Space Technology Research Vehicle, or STRV, was a series of British microsatellites which operated in elliptical orbits around the Earth. The satellites were built by the Defence Research Agency at Farnborough, for the UK Ministry of Defence.

Mission
The series of four satellites, launched as two pairs, were designed to test new technologies in the harsh radiation environment of a geostationary transfer orbit. Each satellite had an expected 1 year life-time and carries myriad detectors, sensors and other equipment for a variety of organisations including the UK MoD, ESA and the US Department of Defense.
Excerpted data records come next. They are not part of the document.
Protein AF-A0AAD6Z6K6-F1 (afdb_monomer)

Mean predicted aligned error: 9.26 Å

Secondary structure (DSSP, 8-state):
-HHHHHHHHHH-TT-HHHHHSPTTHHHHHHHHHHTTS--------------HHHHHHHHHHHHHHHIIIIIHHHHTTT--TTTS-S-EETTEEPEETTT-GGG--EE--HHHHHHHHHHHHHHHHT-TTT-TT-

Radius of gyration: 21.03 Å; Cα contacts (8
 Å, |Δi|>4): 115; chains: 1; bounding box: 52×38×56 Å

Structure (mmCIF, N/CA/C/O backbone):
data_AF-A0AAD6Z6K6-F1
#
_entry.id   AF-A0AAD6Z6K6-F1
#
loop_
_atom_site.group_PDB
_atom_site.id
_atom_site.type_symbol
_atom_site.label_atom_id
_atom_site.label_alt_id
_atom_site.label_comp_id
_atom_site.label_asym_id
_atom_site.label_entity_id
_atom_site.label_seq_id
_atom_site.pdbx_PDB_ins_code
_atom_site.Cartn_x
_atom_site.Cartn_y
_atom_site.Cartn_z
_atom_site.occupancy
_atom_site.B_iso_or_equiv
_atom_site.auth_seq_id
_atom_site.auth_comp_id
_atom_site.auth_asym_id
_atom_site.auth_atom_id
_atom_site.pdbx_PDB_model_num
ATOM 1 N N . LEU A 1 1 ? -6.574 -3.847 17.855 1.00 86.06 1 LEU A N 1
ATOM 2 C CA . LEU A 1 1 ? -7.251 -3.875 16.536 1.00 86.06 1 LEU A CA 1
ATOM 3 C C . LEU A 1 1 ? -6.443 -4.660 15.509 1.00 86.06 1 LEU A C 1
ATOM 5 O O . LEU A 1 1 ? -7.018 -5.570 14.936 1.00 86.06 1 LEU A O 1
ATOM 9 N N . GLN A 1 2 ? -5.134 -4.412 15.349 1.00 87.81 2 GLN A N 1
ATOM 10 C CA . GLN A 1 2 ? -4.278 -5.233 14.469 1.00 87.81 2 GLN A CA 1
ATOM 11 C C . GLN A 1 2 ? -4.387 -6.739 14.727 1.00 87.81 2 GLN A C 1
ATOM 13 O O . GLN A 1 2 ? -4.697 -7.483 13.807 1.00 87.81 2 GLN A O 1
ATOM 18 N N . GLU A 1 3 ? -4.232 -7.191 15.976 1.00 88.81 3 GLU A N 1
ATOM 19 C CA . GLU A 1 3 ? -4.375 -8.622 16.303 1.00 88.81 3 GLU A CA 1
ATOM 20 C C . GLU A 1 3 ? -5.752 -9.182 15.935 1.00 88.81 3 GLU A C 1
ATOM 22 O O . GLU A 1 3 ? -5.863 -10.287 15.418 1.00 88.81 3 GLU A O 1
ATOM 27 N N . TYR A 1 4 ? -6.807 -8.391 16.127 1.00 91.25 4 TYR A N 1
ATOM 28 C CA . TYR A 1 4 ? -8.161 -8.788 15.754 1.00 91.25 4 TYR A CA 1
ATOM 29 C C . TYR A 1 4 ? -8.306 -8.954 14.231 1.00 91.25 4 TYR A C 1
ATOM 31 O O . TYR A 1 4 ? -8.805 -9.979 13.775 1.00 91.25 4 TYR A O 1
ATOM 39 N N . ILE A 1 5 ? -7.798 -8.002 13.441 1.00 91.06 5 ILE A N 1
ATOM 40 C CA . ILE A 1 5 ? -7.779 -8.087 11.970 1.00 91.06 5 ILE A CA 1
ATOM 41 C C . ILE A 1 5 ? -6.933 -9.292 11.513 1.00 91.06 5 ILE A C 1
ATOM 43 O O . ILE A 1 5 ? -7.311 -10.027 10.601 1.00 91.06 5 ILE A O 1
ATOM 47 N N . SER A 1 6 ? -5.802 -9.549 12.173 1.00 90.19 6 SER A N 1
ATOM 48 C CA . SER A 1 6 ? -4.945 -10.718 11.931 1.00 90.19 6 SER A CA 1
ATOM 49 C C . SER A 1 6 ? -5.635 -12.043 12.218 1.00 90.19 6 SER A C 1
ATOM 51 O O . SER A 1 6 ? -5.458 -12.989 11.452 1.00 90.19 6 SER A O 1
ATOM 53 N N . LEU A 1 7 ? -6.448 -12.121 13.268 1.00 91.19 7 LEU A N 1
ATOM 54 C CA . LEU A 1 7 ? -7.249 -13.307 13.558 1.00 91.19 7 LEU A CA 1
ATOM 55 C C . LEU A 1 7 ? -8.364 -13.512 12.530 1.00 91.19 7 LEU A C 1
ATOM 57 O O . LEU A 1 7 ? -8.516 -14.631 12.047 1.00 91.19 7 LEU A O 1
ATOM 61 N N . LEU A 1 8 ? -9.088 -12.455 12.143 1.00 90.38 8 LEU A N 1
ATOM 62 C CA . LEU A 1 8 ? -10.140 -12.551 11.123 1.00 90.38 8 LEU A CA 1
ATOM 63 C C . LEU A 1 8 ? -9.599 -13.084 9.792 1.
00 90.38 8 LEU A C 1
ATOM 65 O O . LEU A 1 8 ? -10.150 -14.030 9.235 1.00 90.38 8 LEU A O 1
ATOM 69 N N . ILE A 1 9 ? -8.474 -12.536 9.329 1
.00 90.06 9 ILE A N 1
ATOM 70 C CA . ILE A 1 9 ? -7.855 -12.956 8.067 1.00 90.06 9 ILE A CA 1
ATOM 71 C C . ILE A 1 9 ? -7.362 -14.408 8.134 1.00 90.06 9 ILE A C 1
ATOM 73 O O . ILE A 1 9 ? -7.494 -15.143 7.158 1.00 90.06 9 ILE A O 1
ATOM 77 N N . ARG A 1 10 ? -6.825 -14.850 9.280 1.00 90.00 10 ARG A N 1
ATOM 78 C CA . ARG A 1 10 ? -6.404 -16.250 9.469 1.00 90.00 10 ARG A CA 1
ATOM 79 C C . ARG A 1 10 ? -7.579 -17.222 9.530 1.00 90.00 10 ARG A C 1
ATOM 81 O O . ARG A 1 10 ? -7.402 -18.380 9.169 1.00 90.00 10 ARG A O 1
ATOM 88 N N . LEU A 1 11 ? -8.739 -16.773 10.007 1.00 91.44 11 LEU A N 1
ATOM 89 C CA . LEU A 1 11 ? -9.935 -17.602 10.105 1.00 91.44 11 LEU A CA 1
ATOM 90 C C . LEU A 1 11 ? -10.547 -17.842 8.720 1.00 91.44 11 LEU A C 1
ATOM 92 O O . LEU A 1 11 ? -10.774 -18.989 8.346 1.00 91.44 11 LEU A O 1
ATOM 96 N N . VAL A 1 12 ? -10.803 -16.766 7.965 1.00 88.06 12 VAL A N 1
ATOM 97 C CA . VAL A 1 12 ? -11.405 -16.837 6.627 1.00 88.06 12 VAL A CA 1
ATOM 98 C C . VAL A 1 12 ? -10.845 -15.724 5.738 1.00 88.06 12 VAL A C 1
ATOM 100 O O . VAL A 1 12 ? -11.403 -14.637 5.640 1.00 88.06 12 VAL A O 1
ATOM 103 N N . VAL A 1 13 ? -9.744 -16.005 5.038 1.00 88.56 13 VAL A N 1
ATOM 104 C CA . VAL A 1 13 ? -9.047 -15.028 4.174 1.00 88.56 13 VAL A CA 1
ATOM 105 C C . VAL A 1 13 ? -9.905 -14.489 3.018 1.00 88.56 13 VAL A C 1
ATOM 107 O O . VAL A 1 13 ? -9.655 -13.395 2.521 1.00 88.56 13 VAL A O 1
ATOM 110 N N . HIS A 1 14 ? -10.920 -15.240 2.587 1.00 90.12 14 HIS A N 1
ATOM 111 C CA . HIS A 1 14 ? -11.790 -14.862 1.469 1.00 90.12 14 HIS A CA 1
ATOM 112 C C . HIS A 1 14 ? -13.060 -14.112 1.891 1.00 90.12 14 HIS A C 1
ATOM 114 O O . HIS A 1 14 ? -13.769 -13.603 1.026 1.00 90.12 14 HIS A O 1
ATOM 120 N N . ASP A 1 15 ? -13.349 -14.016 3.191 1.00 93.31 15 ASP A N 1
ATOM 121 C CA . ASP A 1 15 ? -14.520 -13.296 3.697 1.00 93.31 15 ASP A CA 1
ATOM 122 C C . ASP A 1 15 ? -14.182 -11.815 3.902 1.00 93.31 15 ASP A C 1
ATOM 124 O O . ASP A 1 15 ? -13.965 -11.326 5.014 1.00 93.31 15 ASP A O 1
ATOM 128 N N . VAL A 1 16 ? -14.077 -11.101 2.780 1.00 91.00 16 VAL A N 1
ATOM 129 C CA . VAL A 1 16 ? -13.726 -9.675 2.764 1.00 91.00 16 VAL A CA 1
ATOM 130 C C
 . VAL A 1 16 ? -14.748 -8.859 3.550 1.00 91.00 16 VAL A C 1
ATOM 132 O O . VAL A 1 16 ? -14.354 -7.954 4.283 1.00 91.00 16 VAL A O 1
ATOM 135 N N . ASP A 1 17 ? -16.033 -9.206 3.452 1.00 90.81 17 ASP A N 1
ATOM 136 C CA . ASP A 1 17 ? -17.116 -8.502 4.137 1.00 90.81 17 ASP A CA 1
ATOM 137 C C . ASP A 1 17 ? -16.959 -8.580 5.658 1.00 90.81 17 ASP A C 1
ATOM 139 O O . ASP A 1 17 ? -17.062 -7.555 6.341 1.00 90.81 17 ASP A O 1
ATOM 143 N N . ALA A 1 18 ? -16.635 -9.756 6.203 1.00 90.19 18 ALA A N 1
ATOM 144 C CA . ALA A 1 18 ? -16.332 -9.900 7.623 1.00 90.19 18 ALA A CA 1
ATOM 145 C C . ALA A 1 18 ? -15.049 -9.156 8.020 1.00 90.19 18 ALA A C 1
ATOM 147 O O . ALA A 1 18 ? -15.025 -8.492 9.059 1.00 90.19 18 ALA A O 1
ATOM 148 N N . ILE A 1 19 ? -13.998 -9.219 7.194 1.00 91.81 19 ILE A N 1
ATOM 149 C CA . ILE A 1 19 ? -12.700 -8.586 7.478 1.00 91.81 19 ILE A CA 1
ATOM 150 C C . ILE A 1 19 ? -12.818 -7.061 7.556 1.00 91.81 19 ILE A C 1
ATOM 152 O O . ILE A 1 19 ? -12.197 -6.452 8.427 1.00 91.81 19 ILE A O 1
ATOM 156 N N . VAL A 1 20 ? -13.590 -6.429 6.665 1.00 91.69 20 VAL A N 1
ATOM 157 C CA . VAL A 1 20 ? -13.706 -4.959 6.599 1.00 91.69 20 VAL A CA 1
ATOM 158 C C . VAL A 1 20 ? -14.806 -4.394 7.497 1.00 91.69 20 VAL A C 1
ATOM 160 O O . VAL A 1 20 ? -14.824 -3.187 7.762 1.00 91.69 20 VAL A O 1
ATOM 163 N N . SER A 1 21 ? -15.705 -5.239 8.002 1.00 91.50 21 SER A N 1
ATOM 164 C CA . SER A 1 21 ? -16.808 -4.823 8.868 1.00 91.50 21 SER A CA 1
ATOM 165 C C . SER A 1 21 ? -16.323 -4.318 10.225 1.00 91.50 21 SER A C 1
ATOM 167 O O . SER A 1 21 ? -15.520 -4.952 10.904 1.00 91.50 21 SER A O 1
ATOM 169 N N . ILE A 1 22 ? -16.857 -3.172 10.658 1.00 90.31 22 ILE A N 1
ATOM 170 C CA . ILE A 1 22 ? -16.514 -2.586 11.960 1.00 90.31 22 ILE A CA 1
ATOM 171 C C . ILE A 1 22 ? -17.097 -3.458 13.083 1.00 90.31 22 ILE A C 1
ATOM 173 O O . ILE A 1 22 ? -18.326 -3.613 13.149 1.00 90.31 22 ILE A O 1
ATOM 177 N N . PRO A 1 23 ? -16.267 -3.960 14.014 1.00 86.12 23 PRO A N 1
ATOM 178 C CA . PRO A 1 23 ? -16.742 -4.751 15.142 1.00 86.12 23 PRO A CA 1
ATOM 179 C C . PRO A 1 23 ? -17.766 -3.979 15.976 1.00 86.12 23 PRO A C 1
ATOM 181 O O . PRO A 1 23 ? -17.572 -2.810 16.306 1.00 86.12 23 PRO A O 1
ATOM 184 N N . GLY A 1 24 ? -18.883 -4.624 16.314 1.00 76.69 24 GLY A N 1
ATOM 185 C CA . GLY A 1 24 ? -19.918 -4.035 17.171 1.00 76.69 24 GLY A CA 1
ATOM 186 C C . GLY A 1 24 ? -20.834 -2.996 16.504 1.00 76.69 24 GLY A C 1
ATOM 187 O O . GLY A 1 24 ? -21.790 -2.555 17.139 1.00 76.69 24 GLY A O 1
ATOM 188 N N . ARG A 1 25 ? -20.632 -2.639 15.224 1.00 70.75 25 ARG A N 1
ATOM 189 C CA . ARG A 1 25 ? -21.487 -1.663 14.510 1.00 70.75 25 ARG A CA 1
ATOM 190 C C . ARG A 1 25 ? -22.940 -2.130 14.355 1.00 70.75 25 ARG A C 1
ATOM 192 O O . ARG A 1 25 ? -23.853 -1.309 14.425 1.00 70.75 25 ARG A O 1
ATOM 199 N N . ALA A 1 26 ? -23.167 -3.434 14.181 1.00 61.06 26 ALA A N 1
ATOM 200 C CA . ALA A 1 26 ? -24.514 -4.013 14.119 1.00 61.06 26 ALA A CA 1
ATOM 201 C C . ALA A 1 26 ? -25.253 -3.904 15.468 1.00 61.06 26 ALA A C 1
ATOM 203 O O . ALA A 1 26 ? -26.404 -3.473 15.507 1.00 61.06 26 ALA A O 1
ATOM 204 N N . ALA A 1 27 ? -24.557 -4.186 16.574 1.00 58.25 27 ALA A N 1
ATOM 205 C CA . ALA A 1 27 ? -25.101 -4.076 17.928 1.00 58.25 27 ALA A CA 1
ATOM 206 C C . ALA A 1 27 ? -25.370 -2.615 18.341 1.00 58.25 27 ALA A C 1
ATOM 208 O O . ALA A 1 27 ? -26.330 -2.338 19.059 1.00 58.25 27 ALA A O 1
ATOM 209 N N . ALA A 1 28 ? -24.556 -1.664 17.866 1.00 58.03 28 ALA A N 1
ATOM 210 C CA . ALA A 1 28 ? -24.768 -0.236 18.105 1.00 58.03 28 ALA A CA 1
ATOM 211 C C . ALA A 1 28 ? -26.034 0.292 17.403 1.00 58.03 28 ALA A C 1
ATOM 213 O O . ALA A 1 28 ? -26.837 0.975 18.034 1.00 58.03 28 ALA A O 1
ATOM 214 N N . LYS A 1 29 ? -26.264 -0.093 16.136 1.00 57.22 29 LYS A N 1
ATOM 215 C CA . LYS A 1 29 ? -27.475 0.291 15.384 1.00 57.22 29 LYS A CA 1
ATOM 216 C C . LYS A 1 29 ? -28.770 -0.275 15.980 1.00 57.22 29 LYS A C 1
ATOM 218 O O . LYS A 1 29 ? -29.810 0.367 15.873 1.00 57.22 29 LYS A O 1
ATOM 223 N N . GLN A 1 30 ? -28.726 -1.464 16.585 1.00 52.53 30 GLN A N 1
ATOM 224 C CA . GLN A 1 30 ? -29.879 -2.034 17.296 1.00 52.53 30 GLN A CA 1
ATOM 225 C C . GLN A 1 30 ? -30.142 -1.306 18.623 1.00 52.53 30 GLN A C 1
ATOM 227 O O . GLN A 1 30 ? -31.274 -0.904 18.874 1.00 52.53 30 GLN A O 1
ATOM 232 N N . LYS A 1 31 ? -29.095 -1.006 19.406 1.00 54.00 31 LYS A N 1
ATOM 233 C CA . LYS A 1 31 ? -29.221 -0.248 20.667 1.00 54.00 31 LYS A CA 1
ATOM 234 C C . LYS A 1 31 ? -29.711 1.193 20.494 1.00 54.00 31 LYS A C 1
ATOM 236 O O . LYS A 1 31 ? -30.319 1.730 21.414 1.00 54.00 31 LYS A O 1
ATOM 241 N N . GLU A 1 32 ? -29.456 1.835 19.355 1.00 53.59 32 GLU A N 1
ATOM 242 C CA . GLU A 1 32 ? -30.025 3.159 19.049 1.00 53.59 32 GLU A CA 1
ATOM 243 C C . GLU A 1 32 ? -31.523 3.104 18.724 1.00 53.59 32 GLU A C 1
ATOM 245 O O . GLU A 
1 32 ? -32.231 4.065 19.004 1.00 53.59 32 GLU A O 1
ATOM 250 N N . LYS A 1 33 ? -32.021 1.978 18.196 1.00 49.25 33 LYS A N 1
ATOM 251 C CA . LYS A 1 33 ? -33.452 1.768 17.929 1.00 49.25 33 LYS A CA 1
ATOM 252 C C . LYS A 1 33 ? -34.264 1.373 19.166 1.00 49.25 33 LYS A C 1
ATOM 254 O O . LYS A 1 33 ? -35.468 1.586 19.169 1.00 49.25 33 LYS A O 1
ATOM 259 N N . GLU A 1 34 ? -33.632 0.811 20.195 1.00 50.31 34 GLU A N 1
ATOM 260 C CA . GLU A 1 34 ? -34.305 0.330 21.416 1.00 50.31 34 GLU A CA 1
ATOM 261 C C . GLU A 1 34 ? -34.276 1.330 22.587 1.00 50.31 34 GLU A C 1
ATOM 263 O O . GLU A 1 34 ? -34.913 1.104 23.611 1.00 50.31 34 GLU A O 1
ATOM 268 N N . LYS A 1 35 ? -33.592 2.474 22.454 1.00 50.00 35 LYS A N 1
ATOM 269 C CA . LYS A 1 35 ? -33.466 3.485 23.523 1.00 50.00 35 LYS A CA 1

The satellites were controlled from the DRA groundstation at Lasham in the UK. Several of the STRV satellites' experiments also recorded proton and electron data as they repeatedly passed through the Van Allen Belts.

Payloads
Two satellites were launched in June 1994 and another two were launched in November 2000, from the space center in French Guiana.

STRV 1A & 1B
STRV 1A and STRV 1B are cube-shaped micro-satellites each with a mass of 50 kg. They were launched into orbit to test new solar cells and measure static charge on its surfaces.

STRV 1C & 1D
STRV 1C and STRV 1D are cube-shaped micro-satellite each with a mass of 100 kg and carry test technology devices including lithium ion batteries and a GPS receiver.